The Cobra iRadar unit appears at first glance to be a fairly basic radar/laser detector. About the size of a deck of playing cards at 1.15 inches deep by 2.92 inches wide by 4.22 inches long, the unit is, for the most part, composed of nearly featureless black plastic. The newer IRAD 200 that we're discussing today has a matte black finish with a silver band wrapping around its equator, as opposed to the glossy black of the older IRAD 105.
It may appear featureless, but there are a few physical landmarks. Along the left edge of the unit are the input for the 12-volt charger, the power/volume dial, and the new iOS/Android toggle switch. Select the white dot for use with an iOS device and the green dot for Android. The top surface is home to the unit's loudspeaker and round, concave Mute button. Around back is a slot for connecting the iRadar to its dual-suction-cup windshield mount -- which holds the unit quite securely despite being of the lick-and-stick variety. When the iRadar is powered down, there are no obvious indicator lights, but once activated an LED indicator light glows red from behind the unit's leading edge. What would be the back of the unit, a large glossy black panel, is actually the main radar receptor array, so you'll want to point the shiny end toward the front of your vehicle.

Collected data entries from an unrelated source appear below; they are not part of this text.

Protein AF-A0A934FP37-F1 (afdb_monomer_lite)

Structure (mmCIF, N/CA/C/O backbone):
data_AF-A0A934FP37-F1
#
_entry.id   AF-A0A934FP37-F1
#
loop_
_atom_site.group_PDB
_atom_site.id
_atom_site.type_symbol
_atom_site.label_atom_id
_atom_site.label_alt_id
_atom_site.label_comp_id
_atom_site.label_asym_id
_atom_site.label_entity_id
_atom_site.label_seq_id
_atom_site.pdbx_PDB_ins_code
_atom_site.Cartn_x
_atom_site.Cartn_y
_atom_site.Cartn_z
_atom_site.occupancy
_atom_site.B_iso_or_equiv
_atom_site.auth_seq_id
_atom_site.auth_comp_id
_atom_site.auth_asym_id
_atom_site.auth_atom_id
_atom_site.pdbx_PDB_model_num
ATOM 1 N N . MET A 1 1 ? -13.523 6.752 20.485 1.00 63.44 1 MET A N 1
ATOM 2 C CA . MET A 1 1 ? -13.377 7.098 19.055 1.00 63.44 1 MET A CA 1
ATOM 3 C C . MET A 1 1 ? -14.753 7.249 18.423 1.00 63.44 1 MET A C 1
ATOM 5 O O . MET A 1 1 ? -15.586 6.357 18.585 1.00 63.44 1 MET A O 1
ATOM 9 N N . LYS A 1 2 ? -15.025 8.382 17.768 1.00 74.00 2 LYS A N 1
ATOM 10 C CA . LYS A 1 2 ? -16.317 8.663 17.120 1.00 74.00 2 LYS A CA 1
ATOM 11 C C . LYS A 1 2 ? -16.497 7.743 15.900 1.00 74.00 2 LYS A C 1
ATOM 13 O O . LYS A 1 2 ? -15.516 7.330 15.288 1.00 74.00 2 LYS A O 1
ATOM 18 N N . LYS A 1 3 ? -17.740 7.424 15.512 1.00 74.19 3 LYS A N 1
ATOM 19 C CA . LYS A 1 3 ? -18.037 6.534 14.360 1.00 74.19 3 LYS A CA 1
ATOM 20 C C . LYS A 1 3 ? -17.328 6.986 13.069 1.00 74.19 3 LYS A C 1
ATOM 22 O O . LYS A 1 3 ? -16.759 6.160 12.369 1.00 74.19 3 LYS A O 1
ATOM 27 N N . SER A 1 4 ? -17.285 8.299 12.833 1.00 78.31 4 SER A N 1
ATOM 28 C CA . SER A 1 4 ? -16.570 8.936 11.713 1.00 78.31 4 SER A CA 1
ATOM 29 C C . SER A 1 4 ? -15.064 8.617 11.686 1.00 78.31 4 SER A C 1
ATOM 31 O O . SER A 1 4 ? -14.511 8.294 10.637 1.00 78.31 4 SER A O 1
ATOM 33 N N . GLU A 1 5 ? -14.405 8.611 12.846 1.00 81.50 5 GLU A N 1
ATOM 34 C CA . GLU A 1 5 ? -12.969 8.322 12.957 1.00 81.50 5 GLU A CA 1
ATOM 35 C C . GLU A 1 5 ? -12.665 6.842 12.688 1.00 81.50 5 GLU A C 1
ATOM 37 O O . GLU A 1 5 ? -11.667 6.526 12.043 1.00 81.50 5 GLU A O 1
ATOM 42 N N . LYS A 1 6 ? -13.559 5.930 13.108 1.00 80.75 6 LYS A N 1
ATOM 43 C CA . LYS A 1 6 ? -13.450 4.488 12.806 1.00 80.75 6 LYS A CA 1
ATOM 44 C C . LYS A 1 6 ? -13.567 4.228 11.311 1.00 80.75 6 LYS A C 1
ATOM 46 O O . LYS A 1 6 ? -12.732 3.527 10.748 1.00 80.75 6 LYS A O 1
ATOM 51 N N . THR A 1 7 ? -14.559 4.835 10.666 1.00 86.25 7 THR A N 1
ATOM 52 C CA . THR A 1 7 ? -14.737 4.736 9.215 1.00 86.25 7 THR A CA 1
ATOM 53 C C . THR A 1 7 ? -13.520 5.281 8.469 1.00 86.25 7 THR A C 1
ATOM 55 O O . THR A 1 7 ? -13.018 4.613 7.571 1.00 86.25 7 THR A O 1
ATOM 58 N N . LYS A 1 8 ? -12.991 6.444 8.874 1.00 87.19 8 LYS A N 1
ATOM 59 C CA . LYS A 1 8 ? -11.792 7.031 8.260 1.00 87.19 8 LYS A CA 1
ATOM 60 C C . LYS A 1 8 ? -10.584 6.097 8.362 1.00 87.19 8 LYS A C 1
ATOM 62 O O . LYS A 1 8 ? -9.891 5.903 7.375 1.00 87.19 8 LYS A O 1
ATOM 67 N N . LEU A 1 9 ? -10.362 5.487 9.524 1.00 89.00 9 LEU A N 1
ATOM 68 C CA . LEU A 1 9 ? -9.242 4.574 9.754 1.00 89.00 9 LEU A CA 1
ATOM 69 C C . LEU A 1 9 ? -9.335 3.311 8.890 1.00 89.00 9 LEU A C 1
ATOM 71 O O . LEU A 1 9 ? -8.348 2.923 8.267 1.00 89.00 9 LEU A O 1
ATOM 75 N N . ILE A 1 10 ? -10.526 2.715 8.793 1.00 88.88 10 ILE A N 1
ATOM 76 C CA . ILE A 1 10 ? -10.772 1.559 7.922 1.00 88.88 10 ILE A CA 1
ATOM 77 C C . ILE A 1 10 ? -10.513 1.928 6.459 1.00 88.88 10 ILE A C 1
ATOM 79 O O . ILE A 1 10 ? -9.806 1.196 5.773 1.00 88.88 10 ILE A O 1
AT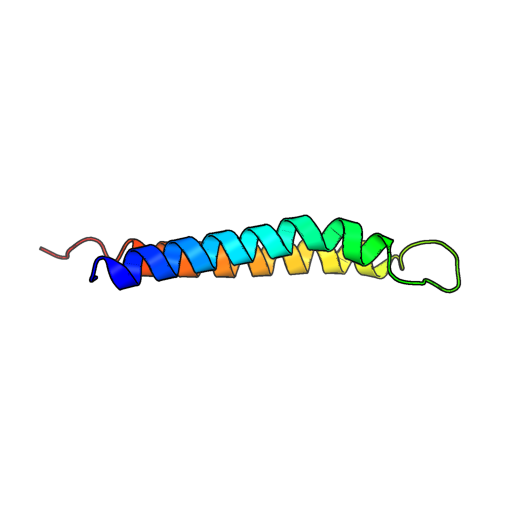OM 83 N N . ILE A 1 11 ? -11.026 3.072 5.994 1.00 91.81 11 ILE A N 1
ATOM 84 C CA . ILE A 1 11 ? -10.809 3.543 4.618 1.00 91.81 11 ILE A CA 1
ATOM 85 C C . ILE A 1 11 ? -9.316 3.745 4.344 1.00 91.81 11 ILE A C 1
ATOM 87 O O . ILE A 1 11 ? -8.817 3.270 3.326 1.00 91.81 11 ILE A O 1
ATOM 91 N N . THR A 1 12 ? -8.584 4.390 5.256 1.00 92.19 12 THR A N 1
ATOM 92 C CA . THR A 1 12 ? -7.133 4.571 5.116 1.00 92.19 12 THR A CA 1
ATOM 93 C C . THR A 1 12 ? -6.411 3.226 5.057 1.00 92.19 12 THR A C 1
ATOM 95 O O . THR A 1 12 ? -5.533 3.044 4.220 1.00 92.19 12 THR A O 1
ATOM 98 N N . ASN A 1 13 ? -6.796 2.257 5.893 1.00 93.06 13 ASN A N 1
ATOM 99 C CA . ASN A 1 13 ? -6.187 0.930 5.880 1.00 93.06 13 ASN A CA 1
ATOM 100 C C . ASN A 1 13 ? -6.461 0.182 4.566 1.00 93.06 13 ASN A C 1
ATOM 102 O O . ASN A 1 13 ? -5.556 -0.420 3.999 1.00 93.06 13 ASN A O 1
ATOM 106 N N . VAL A 1 14 ? -7.687 0.262 4.043 1.00 93.75 14 VAL A N 1
ATOM 107 C CA . VAL A 1 14 ? -8.029 -0.293 2.726 1.00 93.75 14 VAL A CA 1
ATOM 108 C C . VAL A 1 14 ? -7.194 0.370 1.630 1.00 93.75 14 VAL A C 1
ATOM 110 O O . VAL A 1 14 ? -6.648 -0.332 0.788 1.00 93.75 14 VAL A O 1
ATOM 113 N N . ALA A 1 15 ? -7.011 1.693 1.669 1.00 93.88 15 ALA A N 1
ATOM 114 C CA . ALA A 1 15 ? -6.175 2.403 0.703 1.00 93.88 15 ALA A CA 1
ATOM 115 C C . ALA A 1 15 ? -4.706 1.938 0.730 1.00 93.88 15 ALA A C 1
ATOM 117 O O . ALA A 1 15 ? -4.108 1.764 -0.330 1.00 93.88 15 ALA A O 1
ATOM 118 N N . VAL A 1 16 ? -4.140 1.676 1.915 1.00 94.25 16 VAL A N 1
ATOM 119 C CA . VAL A 1 16 ? -2.785 1.107 2.067 1.00 94.25 16 VAL A CA 1
ATOM 120 C C . VAL A 1 16 ? -2.675 -0.238 1.346 1.00 94.25 16 VAL A C 1
ATOM 122 O O . VAL A 1 16 ? -1.733 -0.456 0.583 1.00 94.25 16 VAL A O 1
ATOM 125 N N . TRP A 1 17 ? -3.660 -1.119 1.524 1.00 93.88 17 TRP A N 1
ATOM 126 C CA . TRP A 1 17 ? -3.694 -2.412 0.840 1.00 93.88 17 TRP A CA 1
ATOM 127 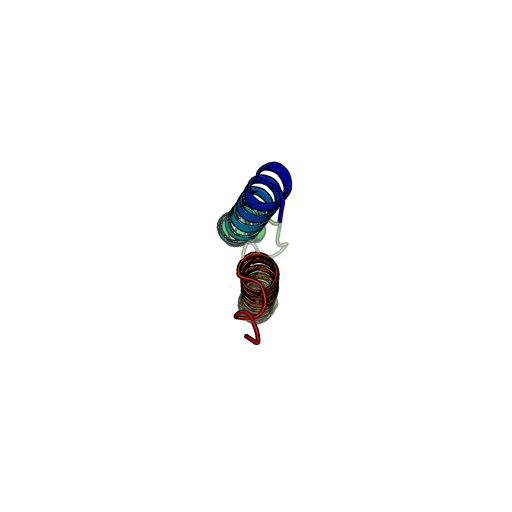C C . TRP A 1 17 ? -3.926 -2.279 -0.667 1.00 93.88 17 TRP A C 1
ATOM 129 O O . TRP A 1 17 ? -3.283 -2.986 -1.440 1.00 93.88 17 TRP A O 1
ATOM 139 N N . THR A 1 18 ? -4.749 -1.328 -1.111 1.00 93.94 18 THR A N 1
ATOM 140 C CA . THR A 1 18 ? -4.902 -1.016 -2.538 1.00 93.94 18 THR A CA 1
ATOM 141 C C . THR A 1 18 ? -3.559 -0.627 -3.158 1.00 93.94 18 THR A C 1
ATOM 143 O O . THR A 1 18 ? -3.169 -1.203 -4.172 1.00 93.94 18 THR A O 1
ATOM 146 N N . VAL A 1 19 ? -2.794 0.268 -2.524 1.00 92.69 19 VAL A N 1
ATOM 147 C CA . VAL A 1 19 ? -1.440 0.625 -2.987 1.00 92.69 19 VAL A CA 1
ATOM 148 C C . VAL A 1 19 ? -0.541 -0.611 -3.048 1.00 92.69 19 VAL A C 1
ATOM 150 O O . VAL A 1 19 ? 0.139 -0.818 -4.053 1.00 92.69 19 VAL A O 1
ATOM 153 N N . ALA A 1 20 ? -0.588 -1.473 -2.030 1.00 91.12 20 ALA A N 1
ATOM 154 C CA . ALA A 1 20 ? 0.174 -2.719 -1.996 1.00 91.12 20 ALA A CA 1
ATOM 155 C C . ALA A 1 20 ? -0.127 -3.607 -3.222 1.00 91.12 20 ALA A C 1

The LED indicator glows red showing that the device is active. In this state, it will beep and speak audible alerts for any of the radar and laser bands it senses with its 360-degree receiver, much like any of Cobra's radar/laser detectors. The unit features X, K, Ka, Ku, and VG-2 band detection and POP-mode warnings for instant-on detection. There is also a mode that notifies the user when approaching safety cameras. Additionally, the iRadar device monitors the voltage flowing through its 12-volt adapter and can notify you if your car's voltage ever runs low.
The iRadar's power cable is worth noting. This 12-volt adapter not only powers the iRadar unit, but also features a powered USB port for juicing your connected smartphone. You'll have to bring your own dock connector or Micro-USB cable, but this is a great addition to the iRadar's feature set.
The iRadar connected to my Android phone via the Bluetooth connection. After flipping the device's phone mode switch, the pairing process was as simple as locating the iRadar IRAD 200 device in the Bluetooth settings menu and pairing with the four-digit PIN supplied in the owner's manual. In the case of my Android device, entry of the PIN wasn't even necessary thanks to its simplified paring functionality. Additionally, I was able to take advantage of my phone's ability to pair with multiple Bluetooth devices to preserve the hands-free and audio-streaming connectivity with my car's audio system.
Once paired, the normally red status light on the face of the iRadar device glows blue, indicating that it's ready to connect with the iRadar app.